_Task description_
The lines to reproduce run from the one containing "ATOM 194 C C" through the end of the records below. Reproduce them exactly and add nothing.
+ + + + + + +
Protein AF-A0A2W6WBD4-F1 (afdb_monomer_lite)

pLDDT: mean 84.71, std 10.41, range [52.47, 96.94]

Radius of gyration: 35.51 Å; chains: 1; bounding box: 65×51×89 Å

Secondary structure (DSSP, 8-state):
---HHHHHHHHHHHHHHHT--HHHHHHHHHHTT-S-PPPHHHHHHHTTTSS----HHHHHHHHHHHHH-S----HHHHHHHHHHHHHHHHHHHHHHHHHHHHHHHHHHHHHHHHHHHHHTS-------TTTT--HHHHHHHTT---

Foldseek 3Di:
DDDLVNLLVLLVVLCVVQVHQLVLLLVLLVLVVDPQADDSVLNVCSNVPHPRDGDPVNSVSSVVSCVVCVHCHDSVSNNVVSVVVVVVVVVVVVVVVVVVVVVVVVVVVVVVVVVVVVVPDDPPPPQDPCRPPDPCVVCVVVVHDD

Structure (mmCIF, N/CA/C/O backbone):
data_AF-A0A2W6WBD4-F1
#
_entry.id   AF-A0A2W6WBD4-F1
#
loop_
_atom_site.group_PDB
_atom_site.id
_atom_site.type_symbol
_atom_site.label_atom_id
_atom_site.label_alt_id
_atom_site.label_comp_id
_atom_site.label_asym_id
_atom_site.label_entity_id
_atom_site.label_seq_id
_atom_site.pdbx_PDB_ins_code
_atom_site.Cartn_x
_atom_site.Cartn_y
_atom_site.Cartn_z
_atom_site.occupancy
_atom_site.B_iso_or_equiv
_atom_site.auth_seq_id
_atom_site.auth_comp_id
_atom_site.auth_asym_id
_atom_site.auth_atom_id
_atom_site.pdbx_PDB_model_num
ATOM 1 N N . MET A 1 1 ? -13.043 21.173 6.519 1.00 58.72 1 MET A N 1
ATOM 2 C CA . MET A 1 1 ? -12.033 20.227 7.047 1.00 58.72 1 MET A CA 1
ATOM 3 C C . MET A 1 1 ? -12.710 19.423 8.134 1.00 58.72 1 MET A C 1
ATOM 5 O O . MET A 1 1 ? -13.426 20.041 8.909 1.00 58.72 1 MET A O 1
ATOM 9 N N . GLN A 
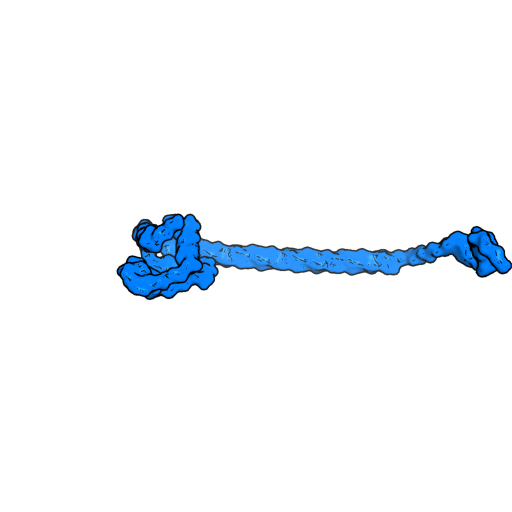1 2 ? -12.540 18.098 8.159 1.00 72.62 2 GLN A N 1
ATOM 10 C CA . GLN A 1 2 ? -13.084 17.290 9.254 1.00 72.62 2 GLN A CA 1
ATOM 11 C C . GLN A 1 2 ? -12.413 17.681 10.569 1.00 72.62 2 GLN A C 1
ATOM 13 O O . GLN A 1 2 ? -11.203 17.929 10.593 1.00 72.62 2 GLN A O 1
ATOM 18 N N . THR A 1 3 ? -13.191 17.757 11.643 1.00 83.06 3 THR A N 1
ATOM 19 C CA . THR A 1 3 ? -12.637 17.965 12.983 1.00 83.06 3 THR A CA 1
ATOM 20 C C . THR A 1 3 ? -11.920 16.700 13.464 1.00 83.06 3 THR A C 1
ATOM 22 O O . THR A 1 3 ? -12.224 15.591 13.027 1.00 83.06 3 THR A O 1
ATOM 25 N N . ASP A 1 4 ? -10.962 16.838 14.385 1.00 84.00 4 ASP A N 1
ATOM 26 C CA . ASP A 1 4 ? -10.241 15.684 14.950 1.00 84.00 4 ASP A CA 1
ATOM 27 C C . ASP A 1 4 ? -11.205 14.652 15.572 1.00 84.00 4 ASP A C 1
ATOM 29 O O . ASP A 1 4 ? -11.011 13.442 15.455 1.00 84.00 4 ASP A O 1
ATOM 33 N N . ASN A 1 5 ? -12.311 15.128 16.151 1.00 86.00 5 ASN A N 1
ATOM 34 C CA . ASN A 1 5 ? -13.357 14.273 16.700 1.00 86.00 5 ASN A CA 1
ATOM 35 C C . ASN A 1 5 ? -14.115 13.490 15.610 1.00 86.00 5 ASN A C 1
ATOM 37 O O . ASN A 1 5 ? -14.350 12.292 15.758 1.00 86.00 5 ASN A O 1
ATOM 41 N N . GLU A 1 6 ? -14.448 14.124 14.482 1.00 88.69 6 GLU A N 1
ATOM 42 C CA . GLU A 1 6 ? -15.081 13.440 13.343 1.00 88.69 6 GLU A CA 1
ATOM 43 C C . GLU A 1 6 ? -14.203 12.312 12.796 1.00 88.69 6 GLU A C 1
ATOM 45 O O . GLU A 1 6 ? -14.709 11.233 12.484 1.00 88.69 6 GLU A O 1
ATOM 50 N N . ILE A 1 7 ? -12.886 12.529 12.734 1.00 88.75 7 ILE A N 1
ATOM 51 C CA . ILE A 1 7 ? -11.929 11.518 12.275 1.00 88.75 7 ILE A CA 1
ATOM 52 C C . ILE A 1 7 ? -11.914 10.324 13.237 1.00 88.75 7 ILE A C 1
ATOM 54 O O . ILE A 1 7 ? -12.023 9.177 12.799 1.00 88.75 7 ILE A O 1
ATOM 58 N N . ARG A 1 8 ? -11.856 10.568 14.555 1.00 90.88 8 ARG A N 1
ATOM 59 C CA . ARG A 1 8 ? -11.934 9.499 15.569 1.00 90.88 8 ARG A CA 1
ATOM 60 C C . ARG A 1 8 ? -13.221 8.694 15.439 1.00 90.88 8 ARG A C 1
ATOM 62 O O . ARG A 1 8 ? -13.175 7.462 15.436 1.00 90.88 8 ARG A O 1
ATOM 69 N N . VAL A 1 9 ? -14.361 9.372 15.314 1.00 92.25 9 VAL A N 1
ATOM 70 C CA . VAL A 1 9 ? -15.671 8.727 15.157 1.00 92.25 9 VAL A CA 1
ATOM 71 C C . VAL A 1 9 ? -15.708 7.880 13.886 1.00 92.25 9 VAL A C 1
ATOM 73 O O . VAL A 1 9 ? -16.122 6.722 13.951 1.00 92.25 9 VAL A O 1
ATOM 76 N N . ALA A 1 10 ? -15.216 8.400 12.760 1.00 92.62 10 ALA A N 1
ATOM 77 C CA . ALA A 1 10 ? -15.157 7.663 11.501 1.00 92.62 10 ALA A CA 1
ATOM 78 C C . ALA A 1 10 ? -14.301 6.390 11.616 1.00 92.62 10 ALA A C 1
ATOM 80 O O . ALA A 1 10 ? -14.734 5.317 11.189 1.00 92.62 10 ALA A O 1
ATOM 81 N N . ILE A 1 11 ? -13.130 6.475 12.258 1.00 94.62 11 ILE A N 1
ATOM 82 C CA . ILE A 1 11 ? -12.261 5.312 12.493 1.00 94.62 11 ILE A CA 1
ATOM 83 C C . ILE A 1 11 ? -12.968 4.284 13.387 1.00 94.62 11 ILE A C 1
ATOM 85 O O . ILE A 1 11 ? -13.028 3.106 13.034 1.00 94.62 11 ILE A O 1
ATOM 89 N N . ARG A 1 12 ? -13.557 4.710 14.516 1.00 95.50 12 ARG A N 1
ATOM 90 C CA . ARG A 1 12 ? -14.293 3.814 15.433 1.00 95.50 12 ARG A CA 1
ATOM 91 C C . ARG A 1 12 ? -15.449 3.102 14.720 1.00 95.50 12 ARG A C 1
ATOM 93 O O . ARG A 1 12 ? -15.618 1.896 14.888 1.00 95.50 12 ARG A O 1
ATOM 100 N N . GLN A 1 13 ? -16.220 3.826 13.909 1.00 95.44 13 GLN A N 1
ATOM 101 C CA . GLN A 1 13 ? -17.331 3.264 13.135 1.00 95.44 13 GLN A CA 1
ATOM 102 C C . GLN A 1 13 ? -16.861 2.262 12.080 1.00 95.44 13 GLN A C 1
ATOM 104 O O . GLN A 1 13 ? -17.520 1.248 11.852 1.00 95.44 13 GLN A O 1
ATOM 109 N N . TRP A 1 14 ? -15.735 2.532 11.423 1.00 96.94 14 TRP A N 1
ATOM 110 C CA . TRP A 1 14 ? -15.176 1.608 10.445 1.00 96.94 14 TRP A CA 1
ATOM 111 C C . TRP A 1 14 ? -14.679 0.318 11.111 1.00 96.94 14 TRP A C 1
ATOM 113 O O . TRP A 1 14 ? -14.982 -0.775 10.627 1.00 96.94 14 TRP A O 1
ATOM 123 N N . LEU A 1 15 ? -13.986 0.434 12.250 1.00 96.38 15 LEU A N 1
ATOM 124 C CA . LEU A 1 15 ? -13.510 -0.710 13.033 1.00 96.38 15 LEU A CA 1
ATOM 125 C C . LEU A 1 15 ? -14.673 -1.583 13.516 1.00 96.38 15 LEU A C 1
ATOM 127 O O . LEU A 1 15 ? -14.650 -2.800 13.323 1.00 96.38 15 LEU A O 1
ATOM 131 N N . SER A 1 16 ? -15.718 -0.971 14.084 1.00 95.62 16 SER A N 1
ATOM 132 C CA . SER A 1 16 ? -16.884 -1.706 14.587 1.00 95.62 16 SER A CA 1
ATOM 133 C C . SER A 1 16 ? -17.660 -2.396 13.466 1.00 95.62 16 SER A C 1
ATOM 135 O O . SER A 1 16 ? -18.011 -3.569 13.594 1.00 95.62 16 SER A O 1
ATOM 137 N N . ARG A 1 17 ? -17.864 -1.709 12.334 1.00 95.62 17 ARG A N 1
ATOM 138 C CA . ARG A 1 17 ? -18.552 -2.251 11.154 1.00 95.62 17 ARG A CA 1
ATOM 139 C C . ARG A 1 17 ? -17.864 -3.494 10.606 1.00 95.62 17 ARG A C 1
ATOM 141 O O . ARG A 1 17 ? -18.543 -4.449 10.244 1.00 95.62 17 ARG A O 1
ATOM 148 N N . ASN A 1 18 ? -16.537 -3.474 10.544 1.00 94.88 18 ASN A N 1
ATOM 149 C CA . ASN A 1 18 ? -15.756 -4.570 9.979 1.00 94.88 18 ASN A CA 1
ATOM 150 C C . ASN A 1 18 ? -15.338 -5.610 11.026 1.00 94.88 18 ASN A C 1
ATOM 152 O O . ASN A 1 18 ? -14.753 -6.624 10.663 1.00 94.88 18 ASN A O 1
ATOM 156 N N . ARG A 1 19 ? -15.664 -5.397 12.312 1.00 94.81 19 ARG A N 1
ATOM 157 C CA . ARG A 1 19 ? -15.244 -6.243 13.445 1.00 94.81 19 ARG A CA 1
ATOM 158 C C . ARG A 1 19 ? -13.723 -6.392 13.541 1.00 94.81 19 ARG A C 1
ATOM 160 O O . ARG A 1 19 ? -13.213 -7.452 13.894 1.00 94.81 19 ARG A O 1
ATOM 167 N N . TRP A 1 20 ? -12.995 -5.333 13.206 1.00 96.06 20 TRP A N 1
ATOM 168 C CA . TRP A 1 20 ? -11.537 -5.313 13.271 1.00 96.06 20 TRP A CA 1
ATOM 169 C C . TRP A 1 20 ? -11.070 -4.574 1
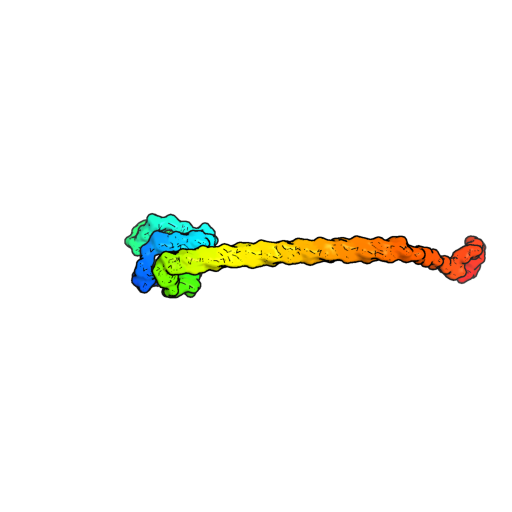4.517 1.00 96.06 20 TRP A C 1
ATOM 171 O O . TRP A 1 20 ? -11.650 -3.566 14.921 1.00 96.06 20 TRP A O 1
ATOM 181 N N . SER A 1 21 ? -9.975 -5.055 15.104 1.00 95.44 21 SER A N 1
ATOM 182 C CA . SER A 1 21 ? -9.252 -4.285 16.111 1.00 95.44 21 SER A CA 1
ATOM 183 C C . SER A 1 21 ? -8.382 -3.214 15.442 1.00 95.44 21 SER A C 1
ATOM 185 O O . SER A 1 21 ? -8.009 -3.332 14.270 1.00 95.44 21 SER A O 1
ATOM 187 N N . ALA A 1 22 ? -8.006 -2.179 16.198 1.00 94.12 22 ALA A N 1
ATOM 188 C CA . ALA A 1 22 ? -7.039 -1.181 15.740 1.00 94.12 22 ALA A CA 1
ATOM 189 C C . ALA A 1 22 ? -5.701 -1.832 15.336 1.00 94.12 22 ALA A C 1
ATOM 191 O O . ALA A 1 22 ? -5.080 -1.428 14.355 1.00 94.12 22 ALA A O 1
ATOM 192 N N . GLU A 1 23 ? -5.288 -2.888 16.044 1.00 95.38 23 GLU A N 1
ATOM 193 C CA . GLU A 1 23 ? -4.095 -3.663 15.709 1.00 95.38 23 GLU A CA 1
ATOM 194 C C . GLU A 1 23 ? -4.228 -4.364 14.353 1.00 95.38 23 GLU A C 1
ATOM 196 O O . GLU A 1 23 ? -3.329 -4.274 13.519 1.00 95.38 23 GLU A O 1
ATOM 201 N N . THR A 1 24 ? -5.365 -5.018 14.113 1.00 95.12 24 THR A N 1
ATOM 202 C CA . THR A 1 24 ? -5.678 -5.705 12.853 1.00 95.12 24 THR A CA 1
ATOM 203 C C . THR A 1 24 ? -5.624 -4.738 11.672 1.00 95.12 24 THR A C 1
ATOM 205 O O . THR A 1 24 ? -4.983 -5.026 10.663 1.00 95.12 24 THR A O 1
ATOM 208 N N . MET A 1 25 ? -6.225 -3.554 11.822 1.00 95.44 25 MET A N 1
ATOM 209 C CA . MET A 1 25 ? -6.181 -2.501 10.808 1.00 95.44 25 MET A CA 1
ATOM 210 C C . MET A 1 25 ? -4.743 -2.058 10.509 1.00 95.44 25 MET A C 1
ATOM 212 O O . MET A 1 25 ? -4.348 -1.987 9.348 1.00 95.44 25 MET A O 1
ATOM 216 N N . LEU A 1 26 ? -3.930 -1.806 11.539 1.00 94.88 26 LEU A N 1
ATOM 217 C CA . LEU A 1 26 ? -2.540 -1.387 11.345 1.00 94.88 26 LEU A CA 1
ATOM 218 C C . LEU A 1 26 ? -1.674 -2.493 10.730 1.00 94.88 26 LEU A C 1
+ + + + + + +
_Answer below_
ATOM 194 C C . GLU A 1 23 ? -4.228 -4.364 14.353 1.00 95.38 23 GLU A C 1
ATOM 196 O O . GLU A 1 23 ? -3.329 -4.274 13.519 1.00 95.38 23 GLU A O 1
ATOM 201 N N . THR A 1 24 ? -5.365 -5.018 14.113 1.00 95.12 24 THR A N 1
ATOM 202 C CA . THR A 1 24 ? -5.678 -5.705 12.853 1.00 95.12 24 THR A CA 1
ATOM 203 C C . THR A 1 24 ? -5.624 -4.738 11.672 1.00 95.12 24 THR A C 1
ATOM 205 O O . THR A 1 24 ? -4.983 -5.026 10.663 1.00 95.12 24 THR A O 1
ATOM 208 N N . MET A 1 25 ? -6.225 -3.554 11.822 1.00 95.44 25 MET A N 1
ATOM 209 C CA . MET A 1 25 ? -6.181 -2.501 10.808 1.00 95.44 25 MET A CA 1
ATOM 210 C C . MET A 1 25 ? -4.743 -2.058 10.509 1.00 95.44 25 MET A C 1
ATOM 212 O O . MET A 1 25 ? -4.348 -1.987 9.348 1.00 95.44 25 MET A O 1
ATOM 216 N N . LEU A 1 26 ? -3.930 -1.806 11.539 1.00 94.88 26 LEU A N 1
ATOM 217 C CA . LEU A 1 26 ? -2.540 -1.387 11.345 1.00 94.88 26 LEU A CA 1
ATOM 218 C C . LEU A 1 26 ? -1.674 -2.493 10.730 1.00 94.88 26 LEU A C 1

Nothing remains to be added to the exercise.